Por otro lado, la ciudadanía tiene que conocer que Casado está intoxicando sistemáticamente la realidad informativa. Como ejemplo de esto, recordaremos que hace tan sólo unos días, cuando procedieron a trasladar a los presos del “procés” de las prisiones catalanas a las de Madrid debido al juicio que se está celebrando en el Tribunal Supremo, el líder del PP manifestó que estos presos no tenían que estar en prisiones catalanas y que es otra de las cesiones (bajada de pantalones) de Pedro Sánchez ante el independentismo. Este indocumentado político tiene el deber de saber (y, si no lo sabe, no puede representar a los españoles), que El RD 3482/1983, de 28 de diciembre fue la norma por la que se traspasaron los servicios del Estado a la Generalidad de Cataluña en materia de Administración Penitenciaria y a partir de ahí será la Comunidad Autónoma (única en España hasta el momento) que tiene asumidas competencias en materia de ejecución penitenciaria, no de legislación, que es competencia exclusiva del Estado, en virtud del artículo 149.1.6º de la CE. Por tanto, es absolutamente legal, coherente y sensato que los Servicios de Prisiones de la Comunidad Catalana asuman la retención, custodia y resocialización de sus presos preventivos y condenados, de los que tienen su domicilio, familia y relaciones sociales en Cataluña. Y todo ello, en virtud de que ya el primer Estatuto de Cataluña, el de 1979, preveía la asunción autonómica de esa competencia.

Como también la contempla el Estatuto de Autonomía del País Vasco (Comunidad que aún no ha asumido esas competencias, pero que también tiene derecho a ello). No obstante, Casado ya está contaminando a la opinión pública, manifestando que el gobierno Sánchez está hipotecado por “los terroristas y separatistas”, al tener intención de que el gobierno español realice el traspaso de competencias en materia de ejecución penitenciaria a la Comunidad vasca.

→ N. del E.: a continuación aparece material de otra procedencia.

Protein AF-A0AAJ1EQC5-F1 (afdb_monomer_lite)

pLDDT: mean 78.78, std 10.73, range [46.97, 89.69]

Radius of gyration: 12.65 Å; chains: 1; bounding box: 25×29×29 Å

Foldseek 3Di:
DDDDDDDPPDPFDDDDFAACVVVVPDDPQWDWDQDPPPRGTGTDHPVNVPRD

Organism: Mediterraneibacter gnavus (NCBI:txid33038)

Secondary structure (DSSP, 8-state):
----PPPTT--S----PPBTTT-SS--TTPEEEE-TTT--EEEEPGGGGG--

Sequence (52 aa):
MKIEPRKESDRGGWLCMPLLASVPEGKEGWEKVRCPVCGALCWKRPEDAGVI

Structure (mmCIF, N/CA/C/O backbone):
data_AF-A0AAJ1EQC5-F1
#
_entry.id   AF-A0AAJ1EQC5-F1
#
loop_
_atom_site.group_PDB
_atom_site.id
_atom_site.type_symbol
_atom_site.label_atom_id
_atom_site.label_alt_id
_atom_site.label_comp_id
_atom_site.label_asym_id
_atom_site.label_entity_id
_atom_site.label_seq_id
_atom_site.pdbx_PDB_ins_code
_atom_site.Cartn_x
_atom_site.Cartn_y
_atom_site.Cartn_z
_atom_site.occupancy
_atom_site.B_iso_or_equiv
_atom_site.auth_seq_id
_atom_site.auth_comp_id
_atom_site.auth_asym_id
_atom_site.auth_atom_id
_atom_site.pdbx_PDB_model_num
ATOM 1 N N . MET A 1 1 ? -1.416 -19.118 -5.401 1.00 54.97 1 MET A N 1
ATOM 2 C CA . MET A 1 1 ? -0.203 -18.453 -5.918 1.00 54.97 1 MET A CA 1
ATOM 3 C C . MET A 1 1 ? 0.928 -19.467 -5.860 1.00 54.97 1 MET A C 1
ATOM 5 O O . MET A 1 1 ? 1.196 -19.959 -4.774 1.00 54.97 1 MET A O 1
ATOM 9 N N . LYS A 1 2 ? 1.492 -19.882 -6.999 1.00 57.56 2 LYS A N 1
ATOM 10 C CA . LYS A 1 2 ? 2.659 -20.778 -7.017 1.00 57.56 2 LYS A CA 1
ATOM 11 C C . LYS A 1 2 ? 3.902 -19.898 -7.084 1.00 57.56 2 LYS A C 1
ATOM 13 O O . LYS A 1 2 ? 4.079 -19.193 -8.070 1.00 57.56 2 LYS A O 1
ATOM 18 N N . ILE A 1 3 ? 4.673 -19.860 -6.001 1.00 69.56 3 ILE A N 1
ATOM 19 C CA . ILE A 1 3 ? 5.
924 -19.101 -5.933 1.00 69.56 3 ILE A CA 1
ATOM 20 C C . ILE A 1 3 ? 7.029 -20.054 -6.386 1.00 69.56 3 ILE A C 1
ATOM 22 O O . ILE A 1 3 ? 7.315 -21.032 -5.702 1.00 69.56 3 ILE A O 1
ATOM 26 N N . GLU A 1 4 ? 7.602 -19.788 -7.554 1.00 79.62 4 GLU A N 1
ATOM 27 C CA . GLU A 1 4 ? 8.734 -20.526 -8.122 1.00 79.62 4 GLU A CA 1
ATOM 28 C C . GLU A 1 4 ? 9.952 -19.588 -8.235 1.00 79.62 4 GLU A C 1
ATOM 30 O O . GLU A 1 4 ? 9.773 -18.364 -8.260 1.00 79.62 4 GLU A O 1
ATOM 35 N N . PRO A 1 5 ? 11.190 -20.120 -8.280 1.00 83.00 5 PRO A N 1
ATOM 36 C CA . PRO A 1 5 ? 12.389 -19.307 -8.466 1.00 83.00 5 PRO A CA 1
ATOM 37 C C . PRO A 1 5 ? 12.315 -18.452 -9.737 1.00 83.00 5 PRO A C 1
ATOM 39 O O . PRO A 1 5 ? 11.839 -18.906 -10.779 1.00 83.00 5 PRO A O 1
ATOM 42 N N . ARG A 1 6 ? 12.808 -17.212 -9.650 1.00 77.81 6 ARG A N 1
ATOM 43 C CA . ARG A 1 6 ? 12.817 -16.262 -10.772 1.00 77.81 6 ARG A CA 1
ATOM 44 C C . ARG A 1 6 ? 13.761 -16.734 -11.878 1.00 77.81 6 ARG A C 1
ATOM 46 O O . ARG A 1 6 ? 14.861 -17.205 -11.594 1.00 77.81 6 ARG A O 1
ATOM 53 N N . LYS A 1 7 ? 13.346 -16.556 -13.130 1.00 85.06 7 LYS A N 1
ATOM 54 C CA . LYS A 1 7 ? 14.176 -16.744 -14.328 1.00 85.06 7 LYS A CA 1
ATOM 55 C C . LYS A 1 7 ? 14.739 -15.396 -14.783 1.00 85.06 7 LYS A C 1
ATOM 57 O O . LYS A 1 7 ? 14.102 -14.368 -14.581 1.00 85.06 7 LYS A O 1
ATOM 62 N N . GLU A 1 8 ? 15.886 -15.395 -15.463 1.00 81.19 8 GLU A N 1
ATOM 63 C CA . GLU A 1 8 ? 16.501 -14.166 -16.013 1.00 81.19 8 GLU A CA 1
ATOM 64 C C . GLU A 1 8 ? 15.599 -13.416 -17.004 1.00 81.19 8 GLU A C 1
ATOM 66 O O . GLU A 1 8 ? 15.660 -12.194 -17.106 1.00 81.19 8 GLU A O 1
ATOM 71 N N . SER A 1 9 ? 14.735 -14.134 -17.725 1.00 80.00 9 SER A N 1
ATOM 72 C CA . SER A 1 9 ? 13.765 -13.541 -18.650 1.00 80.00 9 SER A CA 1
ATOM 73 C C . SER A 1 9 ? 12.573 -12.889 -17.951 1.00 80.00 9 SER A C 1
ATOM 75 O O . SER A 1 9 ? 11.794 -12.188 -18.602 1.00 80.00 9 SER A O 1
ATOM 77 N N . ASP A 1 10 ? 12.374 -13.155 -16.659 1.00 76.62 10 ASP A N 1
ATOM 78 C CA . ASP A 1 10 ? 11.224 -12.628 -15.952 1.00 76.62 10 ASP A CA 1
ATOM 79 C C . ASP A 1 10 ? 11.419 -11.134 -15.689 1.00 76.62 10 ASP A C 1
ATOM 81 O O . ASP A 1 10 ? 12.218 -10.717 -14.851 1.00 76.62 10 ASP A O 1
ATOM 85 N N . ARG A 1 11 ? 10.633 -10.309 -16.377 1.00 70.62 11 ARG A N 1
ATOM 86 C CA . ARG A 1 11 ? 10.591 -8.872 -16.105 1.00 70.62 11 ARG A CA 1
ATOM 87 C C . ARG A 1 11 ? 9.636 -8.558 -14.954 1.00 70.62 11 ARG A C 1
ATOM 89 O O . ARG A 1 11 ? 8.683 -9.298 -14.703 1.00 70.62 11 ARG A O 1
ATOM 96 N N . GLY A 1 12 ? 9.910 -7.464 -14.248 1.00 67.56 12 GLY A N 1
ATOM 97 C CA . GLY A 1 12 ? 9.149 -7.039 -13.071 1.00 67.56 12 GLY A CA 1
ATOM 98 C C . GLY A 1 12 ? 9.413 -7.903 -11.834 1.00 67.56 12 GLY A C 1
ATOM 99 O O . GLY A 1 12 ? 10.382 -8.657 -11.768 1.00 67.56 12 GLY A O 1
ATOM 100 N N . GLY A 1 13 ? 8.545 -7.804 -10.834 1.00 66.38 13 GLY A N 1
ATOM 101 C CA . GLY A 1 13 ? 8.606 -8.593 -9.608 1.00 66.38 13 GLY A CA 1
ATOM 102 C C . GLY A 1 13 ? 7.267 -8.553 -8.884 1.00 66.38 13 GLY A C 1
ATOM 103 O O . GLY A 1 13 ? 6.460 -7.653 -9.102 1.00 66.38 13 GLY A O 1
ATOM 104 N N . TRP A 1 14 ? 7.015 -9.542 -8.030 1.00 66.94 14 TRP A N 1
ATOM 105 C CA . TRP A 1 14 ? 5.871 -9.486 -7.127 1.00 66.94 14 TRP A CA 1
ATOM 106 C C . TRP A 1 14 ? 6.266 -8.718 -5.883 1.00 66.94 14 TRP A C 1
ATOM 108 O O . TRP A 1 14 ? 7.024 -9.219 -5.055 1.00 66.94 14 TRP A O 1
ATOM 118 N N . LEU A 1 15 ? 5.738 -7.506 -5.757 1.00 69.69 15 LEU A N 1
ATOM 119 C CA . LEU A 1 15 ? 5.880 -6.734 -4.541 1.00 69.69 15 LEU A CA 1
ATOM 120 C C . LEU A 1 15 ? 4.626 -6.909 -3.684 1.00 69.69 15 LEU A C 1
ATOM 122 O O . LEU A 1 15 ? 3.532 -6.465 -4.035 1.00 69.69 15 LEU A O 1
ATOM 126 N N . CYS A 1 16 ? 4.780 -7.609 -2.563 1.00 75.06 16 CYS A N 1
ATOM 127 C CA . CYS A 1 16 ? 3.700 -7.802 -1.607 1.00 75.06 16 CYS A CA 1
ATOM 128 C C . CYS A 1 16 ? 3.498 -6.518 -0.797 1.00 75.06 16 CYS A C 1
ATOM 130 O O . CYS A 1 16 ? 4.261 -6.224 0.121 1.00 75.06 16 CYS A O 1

Y los Estatutos vasco y catalán se aprobaron cuando gobernaba la UCD de Adolfo Suárez, no en los gobiernos socialistas de Felipe González. Y luego, por otro lado, Casado reivindica la figura de Suárez y el espíritu de la transición. Ya quisiera él poseer la misma entidad ético política, la talla, la formación y la capacidad de diálogo que los líderes de la transición.

Y siguiendo la estela de las mentiras de Casado nos encontramos con la candidata a la Comunidad de Madrid por su partido, Isabel Díaz Ayuso, que en la presentación de su candidatura se ha definido a sí misma “fan de la constitución”, reivindicando el diálogo de la transición; claro, eso sí, reivindica el diálogo, pero cuando ellos lo practican porque cuando lo hacen otros lo califican de “bajada de pantalones ante el independentismo, el separatismo y el terrorismo”. Esta señora también ha tenido el feo detalle de manifestar que “la fiscalía pide más pena para Cristina Cifuentes, por un presunto delito de falsificación, que para Ana Julia Quezada, presunta autora del crimen del niño Gabriel”. Ya se necesita “tener bemoles” para mentir tan descaradamente y sin despeinarse.

Muchas de esas mentiras, que, como todas, tienen las patas muy cortas, se están poniendo de manifiesto en las declaraciones testificales de miembros del anterior gobierno (de M. Rajoy, Zoido ó Sáenz de Santamaría) y de algunos que fueron designados como mediadores (en otros momentos como el actual lo han definido como relator, aunque con la misma finalidad). Es el caso de Íñigo Urkullo, presidente de Euskadi, al que, naturalmente, Yo le creo más que a M. Rajoy y su séquito.

El PP y también muchos líderes de Ciudadanos (de los de Vox no hablo, porque para éstos es su programa político), están atravesando una línea roja muy peligrosa; del insulto a la inteligencia están pasando al sopapo a la misma. Y como sigamos así, subirán un peldaño más, que sería el inicio de la destrucción del sistema democrático. Los ciudadanos no podemos permitir que sigan en esa línea. Por desgracia, ya hemos sufrido históricamente en nuestras propias carnes las apelaciones necrófilas del “viva la muerte y muera la inteligencia”. ¡LOS CIUDADANOS NO PODEMOS PERMITIR QUE ESTO VUELVA A PASAR!